Source data:
== Segment start ==

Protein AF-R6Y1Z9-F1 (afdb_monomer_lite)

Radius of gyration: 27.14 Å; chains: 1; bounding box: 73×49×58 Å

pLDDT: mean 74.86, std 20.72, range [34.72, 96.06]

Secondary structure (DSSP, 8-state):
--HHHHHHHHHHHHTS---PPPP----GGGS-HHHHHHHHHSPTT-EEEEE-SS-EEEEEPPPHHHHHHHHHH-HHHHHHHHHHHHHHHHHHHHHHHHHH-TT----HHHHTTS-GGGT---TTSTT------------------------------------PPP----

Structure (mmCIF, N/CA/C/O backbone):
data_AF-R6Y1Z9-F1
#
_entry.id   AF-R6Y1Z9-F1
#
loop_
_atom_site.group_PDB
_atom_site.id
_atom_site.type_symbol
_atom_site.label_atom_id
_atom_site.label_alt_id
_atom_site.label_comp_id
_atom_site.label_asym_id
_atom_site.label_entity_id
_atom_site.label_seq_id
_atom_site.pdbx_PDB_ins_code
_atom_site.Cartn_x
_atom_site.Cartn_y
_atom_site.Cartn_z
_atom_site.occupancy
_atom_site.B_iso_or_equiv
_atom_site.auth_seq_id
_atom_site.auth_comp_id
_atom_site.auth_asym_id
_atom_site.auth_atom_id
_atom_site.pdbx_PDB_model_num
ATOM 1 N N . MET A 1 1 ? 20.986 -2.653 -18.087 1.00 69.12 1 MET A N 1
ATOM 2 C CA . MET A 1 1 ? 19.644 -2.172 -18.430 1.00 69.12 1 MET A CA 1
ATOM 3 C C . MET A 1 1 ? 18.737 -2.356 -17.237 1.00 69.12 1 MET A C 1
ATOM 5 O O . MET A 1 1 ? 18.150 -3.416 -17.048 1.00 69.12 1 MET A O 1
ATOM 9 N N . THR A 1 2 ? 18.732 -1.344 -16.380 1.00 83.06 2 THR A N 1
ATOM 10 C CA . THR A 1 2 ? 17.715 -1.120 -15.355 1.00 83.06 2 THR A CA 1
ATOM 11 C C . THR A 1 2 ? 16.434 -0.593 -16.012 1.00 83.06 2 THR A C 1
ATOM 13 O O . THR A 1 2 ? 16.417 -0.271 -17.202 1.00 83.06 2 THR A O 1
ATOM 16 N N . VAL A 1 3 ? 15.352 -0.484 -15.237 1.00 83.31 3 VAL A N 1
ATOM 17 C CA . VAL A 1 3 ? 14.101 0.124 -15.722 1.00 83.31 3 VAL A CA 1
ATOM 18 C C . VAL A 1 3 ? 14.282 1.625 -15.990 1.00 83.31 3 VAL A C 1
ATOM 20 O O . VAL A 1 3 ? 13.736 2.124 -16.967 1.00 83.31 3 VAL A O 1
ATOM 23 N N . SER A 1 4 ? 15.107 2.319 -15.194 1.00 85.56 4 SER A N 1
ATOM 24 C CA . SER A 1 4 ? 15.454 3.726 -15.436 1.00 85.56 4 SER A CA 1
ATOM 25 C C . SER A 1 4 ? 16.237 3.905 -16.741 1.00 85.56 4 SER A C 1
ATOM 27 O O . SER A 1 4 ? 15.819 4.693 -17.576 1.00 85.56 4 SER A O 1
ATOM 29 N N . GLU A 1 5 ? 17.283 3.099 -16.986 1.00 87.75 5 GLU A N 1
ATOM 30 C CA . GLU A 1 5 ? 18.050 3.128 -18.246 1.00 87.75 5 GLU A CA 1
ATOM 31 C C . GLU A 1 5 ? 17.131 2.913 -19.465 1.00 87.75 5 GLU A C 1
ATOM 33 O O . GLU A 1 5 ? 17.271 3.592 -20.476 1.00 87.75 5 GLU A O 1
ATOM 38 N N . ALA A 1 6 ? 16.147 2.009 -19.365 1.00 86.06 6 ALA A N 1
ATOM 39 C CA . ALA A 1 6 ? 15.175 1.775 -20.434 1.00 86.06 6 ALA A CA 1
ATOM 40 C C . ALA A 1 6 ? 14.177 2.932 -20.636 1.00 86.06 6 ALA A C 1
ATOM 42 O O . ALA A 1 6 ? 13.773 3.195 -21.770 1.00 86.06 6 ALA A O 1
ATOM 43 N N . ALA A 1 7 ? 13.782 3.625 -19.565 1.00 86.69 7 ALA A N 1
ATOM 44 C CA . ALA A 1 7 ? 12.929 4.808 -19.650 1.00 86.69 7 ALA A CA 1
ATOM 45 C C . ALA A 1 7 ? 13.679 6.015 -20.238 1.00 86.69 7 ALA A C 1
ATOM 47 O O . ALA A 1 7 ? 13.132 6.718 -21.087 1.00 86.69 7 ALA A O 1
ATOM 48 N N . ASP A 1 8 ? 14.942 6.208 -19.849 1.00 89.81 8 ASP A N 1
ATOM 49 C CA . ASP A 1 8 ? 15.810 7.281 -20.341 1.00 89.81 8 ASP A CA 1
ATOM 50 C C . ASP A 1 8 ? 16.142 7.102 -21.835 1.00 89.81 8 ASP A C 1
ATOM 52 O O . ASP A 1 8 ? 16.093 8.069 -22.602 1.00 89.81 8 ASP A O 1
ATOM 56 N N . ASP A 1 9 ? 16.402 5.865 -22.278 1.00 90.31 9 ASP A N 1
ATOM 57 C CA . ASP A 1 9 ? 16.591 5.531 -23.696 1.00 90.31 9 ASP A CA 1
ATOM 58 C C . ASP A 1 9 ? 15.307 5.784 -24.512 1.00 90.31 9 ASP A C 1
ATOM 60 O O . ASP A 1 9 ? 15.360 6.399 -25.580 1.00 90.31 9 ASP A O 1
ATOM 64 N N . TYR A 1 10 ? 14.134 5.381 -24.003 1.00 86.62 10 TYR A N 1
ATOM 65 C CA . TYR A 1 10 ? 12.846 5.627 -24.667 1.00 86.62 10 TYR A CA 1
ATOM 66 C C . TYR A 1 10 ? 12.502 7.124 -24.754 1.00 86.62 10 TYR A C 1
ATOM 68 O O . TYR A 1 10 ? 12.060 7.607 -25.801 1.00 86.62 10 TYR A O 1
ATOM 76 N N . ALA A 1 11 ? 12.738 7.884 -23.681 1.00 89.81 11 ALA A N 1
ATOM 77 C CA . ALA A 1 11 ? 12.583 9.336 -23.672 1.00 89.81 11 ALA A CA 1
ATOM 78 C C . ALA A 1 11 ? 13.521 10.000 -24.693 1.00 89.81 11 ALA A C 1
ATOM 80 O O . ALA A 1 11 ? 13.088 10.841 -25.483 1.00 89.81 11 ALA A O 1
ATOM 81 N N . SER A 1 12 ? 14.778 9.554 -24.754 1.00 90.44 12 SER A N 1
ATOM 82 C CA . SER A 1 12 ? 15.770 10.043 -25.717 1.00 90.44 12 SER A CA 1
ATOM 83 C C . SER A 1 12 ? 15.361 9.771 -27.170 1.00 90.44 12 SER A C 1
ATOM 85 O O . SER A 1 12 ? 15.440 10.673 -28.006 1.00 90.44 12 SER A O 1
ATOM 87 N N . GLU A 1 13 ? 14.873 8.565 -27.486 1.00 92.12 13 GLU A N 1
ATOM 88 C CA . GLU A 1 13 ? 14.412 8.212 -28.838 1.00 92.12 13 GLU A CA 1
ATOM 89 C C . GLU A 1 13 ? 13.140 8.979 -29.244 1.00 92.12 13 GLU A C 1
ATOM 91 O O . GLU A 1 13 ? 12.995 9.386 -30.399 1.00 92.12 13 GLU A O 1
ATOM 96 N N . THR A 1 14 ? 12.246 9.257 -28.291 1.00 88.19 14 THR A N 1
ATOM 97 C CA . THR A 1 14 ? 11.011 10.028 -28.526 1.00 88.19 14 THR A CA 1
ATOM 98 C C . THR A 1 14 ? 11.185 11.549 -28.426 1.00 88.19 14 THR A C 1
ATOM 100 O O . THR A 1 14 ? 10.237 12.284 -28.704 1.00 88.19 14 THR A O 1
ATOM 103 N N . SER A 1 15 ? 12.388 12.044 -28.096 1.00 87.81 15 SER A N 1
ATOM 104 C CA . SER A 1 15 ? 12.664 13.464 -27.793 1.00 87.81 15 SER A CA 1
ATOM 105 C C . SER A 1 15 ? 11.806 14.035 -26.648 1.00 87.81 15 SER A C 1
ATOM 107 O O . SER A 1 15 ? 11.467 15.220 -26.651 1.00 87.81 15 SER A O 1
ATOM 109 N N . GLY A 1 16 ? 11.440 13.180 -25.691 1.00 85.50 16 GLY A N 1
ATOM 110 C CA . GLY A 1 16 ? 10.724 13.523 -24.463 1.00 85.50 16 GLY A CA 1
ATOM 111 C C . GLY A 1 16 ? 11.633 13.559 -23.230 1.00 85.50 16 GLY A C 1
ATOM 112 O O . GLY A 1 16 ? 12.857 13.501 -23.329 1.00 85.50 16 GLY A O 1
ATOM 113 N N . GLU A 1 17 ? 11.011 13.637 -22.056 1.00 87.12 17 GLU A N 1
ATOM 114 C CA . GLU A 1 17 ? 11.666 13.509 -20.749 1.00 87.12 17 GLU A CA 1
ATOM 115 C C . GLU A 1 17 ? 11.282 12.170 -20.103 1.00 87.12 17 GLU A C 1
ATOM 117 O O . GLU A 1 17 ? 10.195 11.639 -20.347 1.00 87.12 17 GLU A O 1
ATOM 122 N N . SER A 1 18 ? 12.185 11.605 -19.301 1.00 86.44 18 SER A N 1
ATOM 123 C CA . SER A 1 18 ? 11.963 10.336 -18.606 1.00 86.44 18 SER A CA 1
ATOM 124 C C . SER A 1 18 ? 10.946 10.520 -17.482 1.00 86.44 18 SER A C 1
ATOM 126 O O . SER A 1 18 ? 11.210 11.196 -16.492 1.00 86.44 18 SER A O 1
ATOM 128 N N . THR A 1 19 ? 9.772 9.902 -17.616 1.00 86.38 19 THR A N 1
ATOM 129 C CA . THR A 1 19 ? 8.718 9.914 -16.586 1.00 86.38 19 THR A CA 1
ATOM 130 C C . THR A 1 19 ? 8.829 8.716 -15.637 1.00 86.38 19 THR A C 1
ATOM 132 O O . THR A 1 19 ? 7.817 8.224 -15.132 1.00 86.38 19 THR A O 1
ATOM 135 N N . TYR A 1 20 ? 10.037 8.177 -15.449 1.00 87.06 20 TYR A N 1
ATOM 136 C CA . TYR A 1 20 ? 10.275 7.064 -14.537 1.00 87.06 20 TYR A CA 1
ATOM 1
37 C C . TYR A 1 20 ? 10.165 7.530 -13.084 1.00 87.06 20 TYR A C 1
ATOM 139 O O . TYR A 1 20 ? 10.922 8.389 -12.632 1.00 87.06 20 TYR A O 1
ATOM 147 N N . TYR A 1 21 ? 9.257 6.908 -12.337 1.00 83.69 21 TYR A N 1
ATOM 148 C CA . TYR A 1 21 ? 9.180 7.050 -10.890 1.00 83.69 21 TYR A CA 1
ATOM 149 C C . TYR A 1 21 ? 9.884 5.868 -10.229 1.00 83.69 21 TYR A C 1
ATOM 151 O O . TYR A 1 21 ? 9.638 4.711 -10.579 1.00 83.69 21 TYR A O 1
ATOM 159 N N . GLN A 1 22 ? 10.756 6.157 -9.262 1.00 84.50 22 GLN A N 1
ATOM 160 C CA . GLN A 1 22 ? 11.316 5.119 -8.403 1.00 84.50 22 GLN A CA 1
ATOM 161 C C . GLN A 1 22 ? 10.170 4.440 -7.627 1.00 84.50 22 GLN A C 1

== Segment end ==
== Segment start ==

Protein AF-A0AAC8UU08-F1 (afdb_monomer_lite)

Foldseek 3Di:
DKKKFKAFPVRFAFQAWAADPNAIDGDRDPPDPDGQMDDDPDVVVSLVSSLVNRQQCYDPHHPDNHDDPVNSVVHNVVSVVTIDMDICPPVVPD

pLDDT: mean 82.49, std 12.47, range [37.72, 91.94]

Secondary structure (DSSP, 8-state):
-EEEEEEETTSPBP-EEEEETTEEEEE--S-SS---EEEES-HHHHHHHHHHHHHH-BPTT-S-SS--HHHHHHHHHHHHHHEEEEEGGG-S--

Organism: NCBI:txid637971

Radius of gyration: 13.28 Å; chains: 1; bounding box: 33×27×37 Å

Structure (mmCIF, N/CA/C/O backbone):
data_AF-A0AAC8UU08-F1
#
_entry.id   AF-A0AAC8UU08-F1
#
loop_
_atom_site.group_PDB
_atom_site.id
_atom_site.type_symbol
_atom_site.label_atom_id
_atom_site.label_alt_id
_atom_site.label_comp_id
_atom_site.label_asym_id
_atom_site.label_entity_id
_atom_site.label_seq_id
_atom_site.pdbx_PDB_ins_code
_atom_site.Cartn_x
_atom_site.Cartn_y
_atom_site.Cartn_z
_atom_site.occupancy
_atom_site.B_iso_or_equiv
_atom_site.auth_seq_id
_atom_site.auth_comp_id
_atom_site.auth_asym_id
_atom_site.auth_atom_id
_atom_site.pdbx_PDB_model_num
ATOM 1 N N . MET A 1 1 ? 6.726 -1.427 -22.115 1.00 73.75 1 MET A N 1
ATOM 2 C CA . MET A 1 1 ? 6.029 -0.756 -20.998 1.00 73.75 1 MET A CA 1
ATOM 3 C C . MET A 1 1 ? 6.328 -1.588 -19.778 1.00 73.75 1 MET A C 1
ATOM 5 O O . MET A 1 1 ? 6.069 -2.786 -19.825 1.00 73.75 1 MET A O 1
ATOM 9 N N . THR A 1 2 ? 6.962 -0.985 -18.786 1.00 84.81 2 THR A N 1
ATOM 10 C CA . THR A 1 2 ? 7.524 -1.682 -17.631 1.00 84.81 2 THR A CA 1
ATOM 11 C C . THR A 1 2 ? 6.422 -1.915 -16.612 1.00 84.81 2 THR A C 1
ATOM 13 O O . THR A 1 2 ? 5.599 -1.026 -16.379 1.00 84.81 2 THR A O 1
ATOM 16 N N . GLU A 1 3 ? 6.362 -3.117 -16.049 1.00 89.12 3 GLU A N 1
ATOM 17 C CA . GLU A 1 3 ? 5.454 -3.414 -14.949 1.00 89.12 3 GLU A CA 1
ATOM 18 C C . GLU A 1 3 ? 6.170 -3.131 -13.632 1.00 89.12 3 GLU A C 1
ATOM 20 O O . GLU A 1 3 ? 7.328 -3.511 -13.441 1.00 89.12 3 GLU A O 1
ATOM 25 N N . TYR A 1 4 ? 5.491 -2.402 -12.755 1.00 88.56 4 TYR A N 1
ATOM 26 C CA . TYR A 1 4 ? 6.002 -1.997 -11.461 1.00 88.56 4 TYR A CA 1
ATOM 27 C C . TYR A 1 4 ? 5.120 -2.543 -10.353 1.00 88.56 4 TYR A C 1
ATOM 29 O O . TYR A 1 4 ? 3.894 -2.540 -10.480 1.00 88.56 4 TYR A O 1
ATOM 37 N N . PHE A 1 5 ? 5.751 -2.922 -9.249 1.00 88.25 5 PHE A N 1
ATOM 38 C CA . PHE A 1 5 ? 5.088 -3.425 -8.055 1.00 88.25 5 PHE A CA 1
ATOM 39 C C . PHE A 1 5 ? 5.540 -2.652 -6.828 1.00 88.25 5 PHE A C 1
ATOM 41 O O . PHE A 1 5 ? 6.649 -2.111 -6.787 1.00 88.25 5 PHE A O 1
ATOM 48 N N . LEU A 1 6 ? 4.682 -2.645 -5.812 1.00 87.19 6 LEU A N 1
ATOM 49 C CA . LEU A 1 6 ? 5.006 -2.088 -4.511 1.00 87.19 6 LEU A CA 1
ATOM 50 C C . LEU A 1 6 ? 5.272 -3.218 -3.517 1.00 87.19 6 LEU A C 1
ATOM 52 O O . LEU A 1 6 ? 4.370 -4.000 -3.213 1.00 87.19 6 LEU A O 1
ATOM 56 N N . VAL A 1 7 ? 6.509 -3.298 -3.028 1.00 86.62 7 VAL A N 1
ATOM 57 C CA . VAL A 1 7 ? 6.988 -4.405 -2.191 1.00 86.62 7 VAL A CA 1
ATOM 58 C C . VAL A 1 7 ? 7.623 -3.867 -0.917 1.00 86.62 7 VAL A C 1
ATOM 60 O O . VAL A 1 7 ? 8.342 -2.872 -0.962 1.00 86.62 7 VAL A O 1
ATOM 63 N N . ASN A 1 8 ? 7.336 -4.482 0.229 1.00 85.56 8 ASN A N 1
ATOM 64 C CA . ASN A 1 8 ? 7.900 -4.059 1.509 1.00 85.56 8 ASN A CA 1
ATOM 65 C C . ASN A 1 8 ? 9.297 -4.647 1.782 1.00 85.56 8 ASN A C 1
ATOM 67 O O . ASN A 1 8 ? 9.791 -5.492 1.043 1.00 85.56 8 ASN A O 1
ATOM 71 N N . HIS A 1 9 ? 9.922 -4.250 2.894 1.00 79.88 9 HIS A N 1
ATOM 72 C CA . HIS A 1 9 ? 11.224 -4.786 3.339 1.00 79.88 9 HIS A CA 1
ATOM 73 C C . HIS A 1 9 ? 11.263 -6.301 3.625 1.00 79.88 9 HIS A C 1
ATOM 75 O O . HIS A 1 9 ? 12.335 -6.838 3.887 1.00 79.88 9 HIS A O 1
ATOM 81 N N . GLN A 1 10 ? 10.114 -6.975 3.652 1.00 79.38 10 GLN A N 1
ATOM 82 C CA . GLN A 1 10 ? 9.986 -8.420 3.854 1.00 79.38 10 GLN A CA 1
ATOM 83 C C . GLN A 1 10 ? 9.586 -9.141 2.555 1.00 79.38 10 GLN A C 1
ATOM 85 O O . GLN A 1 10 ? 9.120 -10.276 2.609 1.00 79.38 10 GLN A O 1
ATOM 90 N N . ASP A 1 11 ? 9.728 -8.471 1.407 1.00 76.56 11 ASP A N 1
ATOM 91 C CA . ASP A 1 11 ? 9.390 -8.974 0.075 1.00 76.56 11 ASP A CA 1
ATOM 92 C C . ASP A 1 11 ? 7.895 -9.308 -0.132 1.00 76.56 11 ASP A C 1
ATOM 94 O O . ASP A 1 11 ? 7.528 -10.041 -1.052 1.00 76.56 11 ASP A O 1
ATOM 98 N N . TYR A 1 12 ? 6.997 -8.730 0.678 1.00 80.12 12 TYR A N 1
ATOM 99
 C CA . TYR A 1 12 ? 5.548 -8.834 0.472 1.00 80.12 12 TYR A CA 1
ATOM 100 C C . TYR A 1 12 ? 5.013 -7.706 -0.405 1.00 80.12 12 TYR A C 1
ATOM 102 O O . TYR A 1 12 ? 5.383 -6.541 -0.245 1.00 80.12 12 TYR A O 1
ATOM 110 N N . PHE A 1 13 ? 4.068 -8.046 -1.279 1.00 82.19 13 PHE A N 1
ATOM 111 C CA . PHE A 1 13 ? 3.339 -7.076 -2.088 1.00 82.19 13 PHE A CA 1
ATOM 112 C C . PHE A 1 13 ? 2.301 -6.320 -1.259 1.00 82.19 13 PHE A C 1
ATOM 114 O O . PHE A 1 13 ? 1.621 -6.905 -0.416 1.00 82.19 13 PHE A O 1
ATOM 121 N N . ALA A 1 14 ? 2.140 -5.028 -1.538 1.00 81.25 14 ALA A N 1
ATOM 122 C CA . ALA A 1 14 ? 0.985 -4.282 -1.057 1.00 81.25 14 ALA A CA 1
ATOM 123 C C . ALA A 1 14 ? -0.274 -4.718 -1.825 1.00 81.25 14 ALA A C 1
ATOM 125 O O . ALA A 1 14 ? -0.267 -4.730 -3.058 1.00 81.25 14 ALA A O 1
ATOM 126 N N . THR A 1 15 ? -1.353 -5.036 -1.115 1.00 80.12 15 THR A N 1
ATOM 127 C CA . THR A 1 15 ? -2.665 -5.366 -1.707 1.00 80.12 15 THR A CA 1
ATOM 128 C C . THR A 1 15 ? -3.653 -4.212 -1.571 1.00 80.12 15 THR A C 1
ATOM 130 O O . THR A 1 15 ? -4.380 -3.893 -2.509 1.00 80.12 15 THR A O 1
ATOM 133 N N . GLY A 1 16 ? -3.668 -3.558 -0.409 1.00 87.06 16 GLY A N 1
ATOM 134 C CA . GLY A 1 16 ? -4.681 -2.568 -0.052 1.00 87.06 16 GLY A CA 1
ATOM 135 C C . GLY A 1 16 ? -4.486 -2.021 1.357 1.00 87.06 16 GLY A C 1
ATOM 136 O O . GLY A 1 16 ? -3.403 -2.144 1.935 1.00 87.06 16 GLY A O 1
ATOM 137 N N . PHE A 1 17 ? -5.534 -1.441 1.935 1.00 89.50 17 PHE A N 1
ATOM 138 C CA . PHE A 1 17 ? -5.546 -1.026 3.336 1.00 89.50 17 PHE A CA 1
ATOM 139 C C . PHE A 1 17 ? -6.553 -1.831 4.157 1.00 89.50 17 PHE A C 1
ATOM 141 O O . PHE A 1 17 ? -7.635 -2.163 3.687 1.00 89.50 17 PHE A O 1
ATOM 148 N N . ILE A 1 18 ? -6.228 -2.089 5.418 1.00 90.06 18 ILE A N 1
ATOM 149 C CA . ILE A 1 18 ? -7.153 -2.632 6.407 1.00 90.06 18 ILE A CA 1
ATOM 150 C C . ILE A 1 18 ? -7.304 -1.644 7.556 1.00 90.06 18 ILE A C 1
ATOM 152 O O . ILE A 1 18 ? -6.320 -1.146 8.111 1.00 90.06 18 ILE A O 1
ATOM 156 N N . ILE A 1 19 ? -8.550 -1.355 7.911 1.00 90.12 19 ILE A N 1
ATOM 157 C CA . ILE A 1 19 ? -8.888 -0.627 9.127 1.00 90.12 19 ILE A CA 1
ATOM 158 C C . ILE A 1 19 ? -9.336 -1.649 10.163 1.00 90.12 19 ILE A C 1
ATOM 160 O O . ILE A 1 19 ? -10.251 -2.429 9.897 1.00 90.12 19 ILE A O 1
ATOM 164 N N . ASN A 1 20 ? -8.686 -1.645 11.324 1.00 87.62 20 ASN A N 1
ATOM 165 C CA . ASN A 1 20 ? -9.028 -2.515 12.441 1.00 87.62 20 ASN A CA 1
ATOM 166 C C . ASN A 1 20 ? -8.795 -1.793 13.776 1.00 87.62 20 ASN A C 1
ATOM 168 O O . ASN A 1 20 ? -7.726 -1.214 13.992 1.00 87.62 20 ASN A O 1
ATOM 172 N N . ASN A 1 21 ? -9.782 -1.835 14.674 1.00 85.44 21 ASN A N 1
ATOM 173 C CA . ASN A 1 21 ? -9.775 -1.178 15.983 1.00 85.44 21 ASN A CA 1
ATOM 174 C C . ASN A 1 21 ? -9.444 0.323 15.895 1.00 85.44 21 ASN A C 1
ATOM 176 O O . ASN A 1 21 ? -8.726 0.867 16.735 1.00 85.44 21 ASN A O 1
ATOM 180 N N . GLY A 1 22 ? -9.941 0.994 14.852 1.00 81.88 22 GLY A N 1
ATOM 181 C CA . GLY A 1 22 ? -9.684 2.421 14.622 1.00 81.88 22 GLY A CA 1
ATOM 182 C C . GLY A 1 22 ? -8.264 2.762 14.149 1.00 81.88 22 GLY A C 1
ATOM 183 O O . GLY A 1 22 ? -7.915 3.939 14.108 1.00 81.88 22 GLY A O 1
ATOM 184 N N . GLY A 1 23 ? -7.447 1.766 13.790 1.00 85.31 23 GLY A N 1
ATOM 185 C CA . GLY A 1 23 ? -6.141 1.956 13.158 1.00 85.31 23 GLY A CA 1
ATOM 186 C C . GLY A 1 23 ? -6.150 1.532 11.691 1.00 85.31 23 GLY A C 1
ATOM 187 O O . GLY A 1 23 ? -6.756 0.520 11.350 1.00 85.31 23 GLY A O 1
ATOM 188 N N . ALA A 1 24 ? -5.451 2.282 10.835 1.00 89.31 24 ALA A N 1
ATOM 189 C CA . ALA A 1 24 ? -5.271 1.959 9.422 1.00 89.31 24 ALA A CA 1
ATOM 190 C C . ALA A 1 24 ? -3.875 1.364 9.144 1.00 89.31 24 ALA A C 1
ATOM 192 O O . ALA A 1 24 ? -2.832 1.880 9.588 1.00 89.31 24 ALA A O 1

== Segment end ==

WHAT YOU NEED TO DO:
Looking at the data above, return every line from the one with "Protein AF-R6Y1Z9-F1 (afdb_monomer_lite)" down to the one with "ATOM 18 C C . VAL", exactly and inclusively.

PROBLEM SOLUTION:
Protein AF-R6Y1Z9-F1 (afdb_monomer_lite)

Radius of gyration: 27.14 Å; chains: 1; bounding box: 73×49×58 Å

pLDDT: mean 74.86, std 20.72, range [34.72, 96.06]

Secondary structure (DSSP, 8-state):
--HHHHHHHHHHHHTS---PPPP----GGGS-HHHHHHHHHSPTT-EEEEE-SS-EEEEEPPPHHHHHHHHHH-HHHHHHHHHHHHHHHHHHHHHHHHHH-TT----HHHHTTS-GGGT---TTSTT------------------------------------PPP----

Structure (mmCIF, N/CA/C/O backbone):
data_AF-R6Y1Z9-F1
#
_entry.id   AF-R6Y1Z9-F1
#
loop_
_atom_site.group_PDB
_atom_site.id
_atom_site.type_symbol
_atom_site.label_atom_id
_atom_site.label_alt_id
_atom_site.label_comp_id
_atom_site.label_asym_id
_atom_site.label_entity_id
_atom_site.label_seq_id
_atom_site.pdbx_PDB_ins_code
_atom_site.Cartn_x
_atom_site.Cartn_y
_atom_site.Cartn_z
_atom_site.occupancy
_atom_site.B_iso_or_equiv
_atom_site.auth_seq_id
_atom_site.auth_comp_id
_atom_site.auth_asym_id
_atom_site.auth_atom_id
_atom_site.pdbx_PDB_model_num
ATOM 1 N N . MET A 1 1 ? 20.986 -2.653 -18.087 1.00 69.12 1 MET A N 1
ATOM 2 C CA . MET A 1 1 ? 19.644 -2.172 -18.430 1.00 69.12 1 MET A CA 1
ATOM 3 C C . MET A 1 1 ? 18.737 -2.356 -17.237 1.00 69.12 1 MET A C 1
ATOM 5 O O . MET A 1 1 ? 18.150 -3.416 -17.048 1.00 69.12 1 MET A O 1
ATOM 9 N N . THR A 1 2 ? 18.732 -1.344 -16.380 1.00 83.06 2 THR A N 1
ATOM 10 C CA . THR A 1 2 ? 17.715 -1.120 -15.355 1.00 83.06 2 THR A CA 1
ATOM 11 C C . THR A 1 2 ? 16.434 -0.593 -16.012 1.00 83.06 2 THR A C 1
ATOM 13 O O . THR A 1 2 ? 16.417 -0.271 -17.202 1.00 83.06 2 THR A O 1
ATOM 16 N N . VAL A 1 3 ? 15.352 -0.484 -15.237 1.00 83.31 3 VAL A N 1
ATOM 17 C CA . VAL A 1 3 ? 14.101 0.124 -15.722 1.00 83.31 3 VAL A CA 1
ATOM 18 C C . VAL A 1 3 ? 14.282 1.625 -15.990 1.00 83.31 3 VAL A C 1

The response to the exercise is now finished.